See data that might have failed

kafkacat   -b kafka-jumbo1002.eqiad.wmnet:9092 -t codfw.mediawiki.revision-score


Here's a list of tips and things you can do to troubleshoot a Refine job that sent an alarm:

  • The alarm email contains the name of the job that failed (there are some jobs that wrap Refine, like EventLoggingSanitization). This can help you understand what failed.
  • The alarm email also contains a list of partitions (schema, year, month, day, hour) that have failed refinement. This can help you understand whether the problem affects just 1 schema, a subset of them, or the whole database. Also, give you the exact time of the problem.
  • Refine jobs execute periodically, and are able to re-refine and fix a failed partition automatically. If you are troubleshooting an alarm that happened hours or days ago, it might have been automatically fixed by Refine itself.
  • If you look for the job name in puppet (refine.pp or data_purge.pp), you'll find the source and destination HDFS directories and Hive tables.
  • Check whether the destination partitions are present (success) or missing (failed). You can do it from Hive by querying for the partitions in question; or from HDFS by executing hdfs dfs -ls.
  • It can happen that the source data is invalid too, check it querying from Hive or by executing `hdfs dfs -ls` on the source directories.
  • If the destination data is invalid, you can look at the yarn logs for the job.
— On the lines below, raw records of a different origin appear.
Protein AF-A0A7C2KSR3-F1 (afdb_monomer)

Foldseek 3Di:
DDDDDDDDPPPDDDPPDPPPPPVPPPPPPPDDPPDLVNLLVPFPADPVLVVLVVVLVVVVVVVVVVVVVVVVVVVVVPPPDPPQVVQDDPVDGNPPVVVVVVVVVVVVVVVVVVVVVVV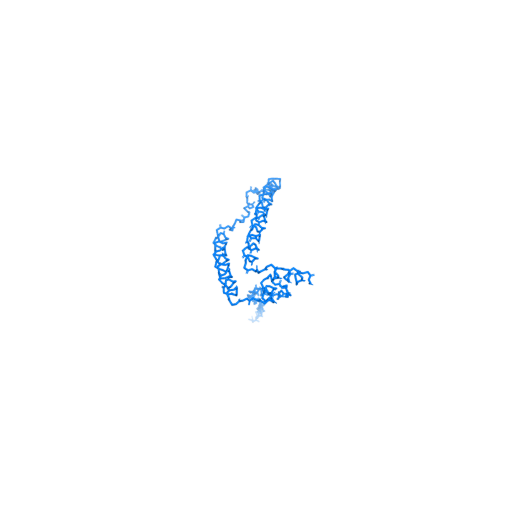VVVVVVVSVVSSCVSDDPVSVVSSVVSVVD

Structure (mmCIF, N/CA/C/O backbone):
data_AF-A0A7C2KSR3-F1
#
_entry.id   AF-A0A7C2KSR3-F1
#
loop_
_atom_site.group_PDB
_atom_site.id
_atom_site.type_symbol
_atom_site.label_atom_id
_atom_site.label_alt_id
_atom_site.label_comp_id
_atom_site.label_asym_id
_atom_site.label_entity_id
_atom_site.label_seq_id
_atom_site.pdbx_PDB_ins_code
_atom_site.Cartn_x
_atom_site.Cartn_y
_atom_site.Cartn_z
_atom_site.occupancy
_atom_site.B_iso_or_equiv
_atom_site.auth_seq_id
_atom_site.auth_comp_id
_atom_site.auth_asym_id
_atom_site.auth_atom_id
_atom_site.pdbx_PDB_model_num
ATOM 1 N N . MET A 1 1 ? 0.118 -65.157 -62.757 1.00 42.94 1 MET A N 1
ATOM 2 C CA . MET A 1 1 ? 0.658 -65.723 -61.500 1.00 42.94 1 MET A CA 1
ATOM 3 C C . MET A 1 1 ? 0.643 -64.634 -60.440 1.00 42.94 1 MET A C 1
ATOM 5 O O . MET A 1 1 ? 1.211 -63.576 -60.664 1.00 42.94 1 MET A O 1
ATOM 9 N N . LYS A 1 2 ? -0.111 -64.853 -59.359 1.00 40.72 2 LYS A N 1
ATOM 10 C CA . LYS A 1 2 ? -0.368 -63.882 -58.288 1.00 40.72 2 LYS A CA 1
ATOM 11 C C . LYS A 1 2 ? 0.836 -63.833 -57.341 1.00 40.72 2 LYS A C 1
ATOM 13 O O . LYS A 1 2 ? 1.263 -64.884 -56.875 1.00 40.72 2 LYS A O 1
ATOM 18 N N . ARG A 1 3 ? 1.347 -62.640 -57.025 1.00 48.34 3 ARG A N 1
ATOM 19 C CA . ARG A 1 3 ? 2.173 -62.398 -55.832 1.00 48.34 3 ARG A CA 1
ATOM 20 C C . ARG A 1 3 ? 1.668 -61.134 -55.146 1.00 48.34 3 ARG A C 1
ATOM 22 O O . ARG A 1 3 ? 1.903 -60.019 -55.587 1.00 48.34 3 ARG A O 1
ATOM 29 N N . THR A 1 4 ? 0.881 -61.378 -54.110 1.00 46.56 4 THR A N 1
ATOM 30 C CA . THR A 1 4 ? 0.358 -60.444 -53.117 1.00 46.56 4 THR A CA 1
ATOM 31 C C . THR A 1 4 ? 1.500 -59.893 -52.267 1.00 46.56 4 THR A C 1
ATOM 33 O O . THR A 1 4 ? 2.174 -60.664 -51.588 1.00 46.56 4 THR A O 1
ATOM 36 N N . ALA A 1 5 ? 1.700 -58.575 -52.280 1.00 51.16 5 ALA A N 1
ATOM 37 C CA . ALA A 1 5 ? 2.523 -57.881 -51.295 1.00 51.16 5 ALA A CA 1
ATOM 38 C C . ALA A 1 5 ? 1.592 -57.268 -50.241 1.00 51.16 5 ALA A C 1
ATOM 40 O O . ALA A 1 5 ? 0.763 -56.412 -50.546 1.00 51.16 5 ALA A O 1
ATOM 41 N N . ILE A 1 6 ? 1.698 -57.768 -49.012 1.00 51.94 6 ILE A N 1
ATOM 42 C CA . ILE A 1 6 ? 0.975 -57.282 -47.838 1.00 51.94 6 ILE A CA 1
ATOM 43 C C . ILE A 1 6 ? 1.730 -56.049 -47.335 1.00 51.94 6 ILE A C 1
ATOM 45 O O . ILE A 1 6 ? 2.813 -56.171 -46.769 1.00 51.94 6 ILE A O 1
ATOM 49 N N . ALA A 1 7 ? 1.180 -54.859 -47.574 1.00 48.03 7 ALA A N 1
ATOM 50 C CA . ALA A 1 7 ? 1.667 -53.628 -46.967 1.00 48.03 7 ALA A CA 1
ATOM 51 C C . ALA A 1 7 ? 1.039 -53.486 -45.573 1.00 48.03 7 ALA A C 1
ATOM 53 O O . ALA A 1 7 ? -0.160 -53.246 -45.437 1.00 48.03 7 ALA A O 1
ATOM 54 N N . ILE A 1 8 ? 1.851 -53.684 -44.535 1.00 54.16 8 ILE A N 1
ATOM 55 C CA . ILE A 1 8 ? 1.469 -53.480 -43.136 1.00 54.16 8 ILE A CA 1
ATOM 56 C C . ILE A 1 8 ? 1.331 -51.972 -42.902 1.00 54.16 8 ILE A C 1
ATOM 58 O O . ILE A 1 8 ? 2.315 -51.233 -42.913 1.00 54.16 8 ILE A O 1
ATOM 62 N N . ILE A 1 9 ? 0.095 -51.517 -42.706 1.00 57.22 9 ILE A N 1
ATOM 63 C CA . ILE A 1 9 ? -0.228 -50.152 -42.289 1.00 57.22 9 ILE A CA 1
ATOM 64 C C . ILE A 1 9 ? 0.179 -50.017 -40.817 1.00 57.22 9 ILE A C 1
ATOM 66 O O . ILE A 1 9 ? -0.515 -50.493 -39.921 1.00 57.22 9 ILE A O 1
ATOM 70 N N . ALA A 1 10 ? 1.322 -49.382 -40.562 1.00 49.47 10 ALA A N 1
ATOM 71 C CA . ALA A 1 10 ? 1.728 -48.987 -39.220 1.00 49.47 10 ALA A CA 1
ATOM 72 C C . ALA A 1 10 ? 0.934 -47.739 -38.800 1.00 49.47 10 ALA A C 1
ATOM 74 O O . ALA A 1 10 ? 1.330 -46.605 -39.070 1.00 49.47 10 ALA A O 1
ATOM 75 N N . THR A 1 11 ? -0.214 -47.936 -38.153 1.00 52.78 11 THR A N 1
ATOM 76 C CA . THR A 1 11 ? -0.943 -46.856 -37.480 1.00 52.78 11 THR A CA 1
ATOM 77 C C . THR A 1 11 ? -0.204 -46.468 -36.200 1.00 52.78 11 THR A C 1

For that, you need the applicationId. You can find it in by searching for the job name and datetime. Once you have the applicationId, see how to access logs in the 'logs' section above. The logs can be huge, pipe them to less, or try grepping them.
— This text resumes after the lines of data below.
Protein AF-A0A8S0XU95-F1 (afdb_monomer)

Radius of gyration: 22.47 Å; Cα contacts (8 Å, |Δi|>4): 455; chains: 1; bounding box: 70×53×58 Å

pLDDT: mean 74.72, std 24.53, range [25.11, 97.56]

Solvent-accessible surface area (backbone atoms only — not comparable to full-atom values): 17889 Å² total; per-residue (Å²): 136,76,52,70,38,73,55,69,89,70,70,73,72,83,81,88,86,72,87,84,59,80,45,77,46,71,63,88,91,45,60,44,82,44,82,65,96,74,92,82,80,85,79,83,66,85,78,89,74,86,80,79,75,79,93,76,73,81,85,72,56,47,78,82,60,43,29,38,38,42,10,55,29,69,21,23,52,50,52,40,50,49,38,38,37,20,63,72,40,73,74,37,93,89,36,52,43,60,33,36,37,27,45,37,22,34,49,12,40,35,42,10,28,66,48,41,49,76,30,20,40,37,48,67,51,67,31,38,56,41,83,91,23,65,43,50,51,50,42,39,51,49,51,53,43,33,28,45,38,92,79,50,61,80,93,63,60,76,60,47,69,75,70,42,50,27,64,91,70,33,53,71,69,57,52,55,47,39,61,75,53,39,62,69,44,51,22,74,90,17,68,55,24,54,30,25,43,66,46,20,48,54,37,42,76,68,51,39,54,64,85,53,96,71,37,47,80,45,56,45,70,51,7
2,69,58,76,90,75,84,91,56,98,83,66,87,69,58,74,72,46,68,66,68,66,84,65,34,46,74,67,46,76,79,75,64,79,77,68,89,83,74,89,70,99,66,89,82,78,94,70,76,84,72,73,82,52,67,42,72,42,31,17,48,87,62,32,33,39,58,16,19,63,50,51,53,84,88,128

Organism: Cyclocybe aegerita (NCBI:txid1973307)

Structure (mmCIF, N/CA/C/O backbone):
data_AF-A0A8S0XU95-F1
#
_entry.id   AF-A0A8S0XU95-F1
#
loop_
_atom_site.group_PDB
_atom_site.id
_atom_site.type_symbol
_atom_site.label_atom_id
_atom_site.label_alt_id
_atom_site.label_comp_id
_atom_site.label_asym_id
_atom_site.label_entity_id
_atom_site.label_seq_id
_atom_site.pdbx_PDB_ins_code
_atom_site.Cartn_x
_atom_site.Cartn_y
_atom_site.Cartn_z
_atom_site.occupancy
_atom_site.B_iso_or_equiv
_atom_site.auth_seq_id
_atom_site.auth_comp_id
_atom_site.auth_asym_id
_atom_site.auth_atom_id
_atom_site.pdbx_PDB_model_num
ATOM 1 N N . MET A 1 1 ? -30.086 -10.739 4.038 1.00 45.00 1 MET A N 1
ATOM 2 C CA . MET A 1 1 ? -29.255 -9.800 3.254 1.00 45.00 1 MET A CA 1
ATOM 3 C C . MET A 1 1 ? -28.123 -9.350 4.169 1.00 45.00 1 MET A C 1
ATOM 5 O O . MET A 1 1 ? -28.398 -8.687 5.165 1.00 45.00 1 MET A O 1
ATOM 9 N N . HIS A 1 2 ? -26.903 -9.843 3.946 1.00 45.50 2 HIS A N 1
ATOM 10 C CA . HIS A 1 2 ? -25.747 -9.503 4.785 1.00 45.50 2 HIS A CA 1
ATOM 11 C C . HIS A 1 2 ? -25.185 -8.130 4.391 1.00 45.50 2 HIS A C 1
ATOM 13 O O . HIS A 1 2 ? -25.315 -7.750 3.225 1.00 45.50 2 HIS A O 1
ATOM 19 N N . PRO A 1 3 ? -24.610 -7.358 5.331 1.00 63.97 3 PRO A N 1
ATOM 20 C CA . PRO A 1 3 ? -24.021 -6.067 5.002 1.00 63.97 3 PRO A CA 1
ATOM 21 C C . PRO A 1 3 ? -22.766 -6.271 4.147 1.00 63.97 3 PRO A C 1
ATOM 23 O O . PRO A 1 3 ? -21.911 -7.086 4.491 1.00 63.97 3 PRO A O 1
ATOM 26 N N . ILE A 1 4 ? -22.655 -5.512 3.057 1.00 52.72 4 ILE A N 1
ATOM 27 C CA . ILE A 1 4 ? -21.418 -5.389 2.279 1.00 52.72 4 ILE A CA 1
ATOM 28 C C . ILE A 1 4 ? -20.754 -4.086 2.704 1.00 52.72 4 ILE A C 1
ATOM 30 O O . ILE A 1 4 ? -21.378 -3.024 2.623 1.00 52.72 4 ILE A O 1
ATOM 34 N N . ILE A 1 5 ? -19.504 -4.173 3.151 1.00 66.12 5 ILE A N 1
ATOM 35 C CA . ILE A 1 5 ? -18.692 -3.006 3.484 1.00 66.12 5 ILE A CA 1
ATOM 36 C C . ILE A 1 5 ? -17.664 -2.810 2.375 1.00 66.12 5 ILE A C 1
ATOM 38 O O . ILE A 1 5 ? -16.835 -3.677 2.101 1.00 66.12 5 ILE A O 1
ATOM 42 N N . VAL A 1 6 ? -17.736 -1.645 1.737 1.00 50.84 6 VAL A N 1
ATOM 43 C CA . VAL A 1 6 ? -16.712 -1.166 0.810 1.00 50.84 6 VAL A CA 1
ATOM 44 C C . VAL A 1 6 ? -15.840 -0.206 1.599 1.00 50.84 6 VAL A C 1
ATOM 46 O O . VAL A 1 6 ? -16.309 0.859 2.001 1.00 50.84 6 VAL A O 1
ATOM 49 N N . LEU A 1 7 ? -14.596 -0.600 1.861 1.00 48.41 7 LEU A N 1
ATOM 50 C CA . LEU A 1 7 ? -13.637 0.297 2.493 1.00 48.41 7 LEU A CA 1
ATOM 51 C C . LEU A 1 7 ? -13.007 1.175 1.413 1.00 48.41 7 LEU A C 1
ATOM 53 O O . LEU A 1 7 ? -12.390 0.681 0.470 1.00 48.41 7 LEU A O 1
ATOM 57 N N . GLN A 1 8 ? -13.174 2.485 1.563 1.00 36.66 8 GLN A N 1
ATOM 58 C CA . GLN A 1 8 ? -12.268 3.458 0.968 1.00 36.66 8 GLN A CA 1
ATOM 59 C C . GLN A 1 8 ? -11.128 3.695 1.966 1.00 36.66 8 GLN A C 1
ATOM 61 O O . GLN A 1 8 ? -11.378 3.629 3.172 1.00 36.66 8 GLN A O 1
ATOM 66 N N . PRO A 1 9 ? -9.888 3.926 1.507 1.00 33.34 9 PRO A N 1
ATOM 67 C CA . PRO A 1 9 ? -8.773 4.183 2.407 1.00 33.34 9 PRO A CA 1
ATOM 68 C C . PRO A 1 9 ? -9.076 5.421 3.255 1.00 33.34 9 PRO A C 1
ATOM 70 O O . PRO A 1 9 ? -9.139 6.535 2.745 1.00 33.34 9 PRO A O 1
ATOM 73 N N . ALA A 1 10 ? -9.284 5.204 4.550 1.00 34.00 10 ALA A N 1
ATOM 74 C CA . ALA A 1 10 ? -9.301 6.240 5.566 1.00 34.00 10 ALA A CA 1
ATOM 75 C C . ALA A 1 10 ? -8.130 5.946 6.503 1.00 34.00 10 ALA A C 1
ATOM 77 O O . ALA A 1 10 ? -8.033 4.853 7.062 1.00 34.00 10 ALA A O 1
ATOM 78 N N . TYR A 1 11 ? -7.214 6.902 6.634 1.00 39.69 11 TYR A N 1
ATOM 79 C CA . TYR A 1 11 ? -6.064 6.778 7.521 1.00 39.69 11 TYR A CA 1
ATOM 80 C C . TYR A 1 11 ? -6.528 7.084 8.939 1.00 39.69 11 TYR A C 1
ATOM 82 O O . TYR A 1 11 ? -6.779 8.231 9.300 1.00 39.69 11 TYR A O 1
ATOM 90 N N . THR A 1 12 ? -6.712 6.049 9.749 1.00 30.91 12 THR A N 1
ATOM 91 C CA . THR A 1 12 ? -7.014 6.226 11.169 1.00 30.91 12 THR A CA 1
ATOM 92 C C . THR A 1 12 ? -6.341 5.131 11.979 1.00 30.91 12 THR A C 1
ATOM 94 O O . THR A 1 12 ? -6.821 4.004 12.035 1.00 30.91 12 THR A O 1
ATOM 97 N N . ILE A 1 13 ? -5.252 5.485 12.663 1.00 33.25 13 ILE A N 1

  • If you can not find the applicationId, you can rerun the job manually to reproduce the error. Execute systemctl list-timers in an-coord1001.eqiad.wmnet and grep for the job name. Then execute systemctl status <corresponding service name> and under ExecStart you'll see the script that runs that job. You can cat it and extract the re-run command. Note that you might have to add --since and --until parameters.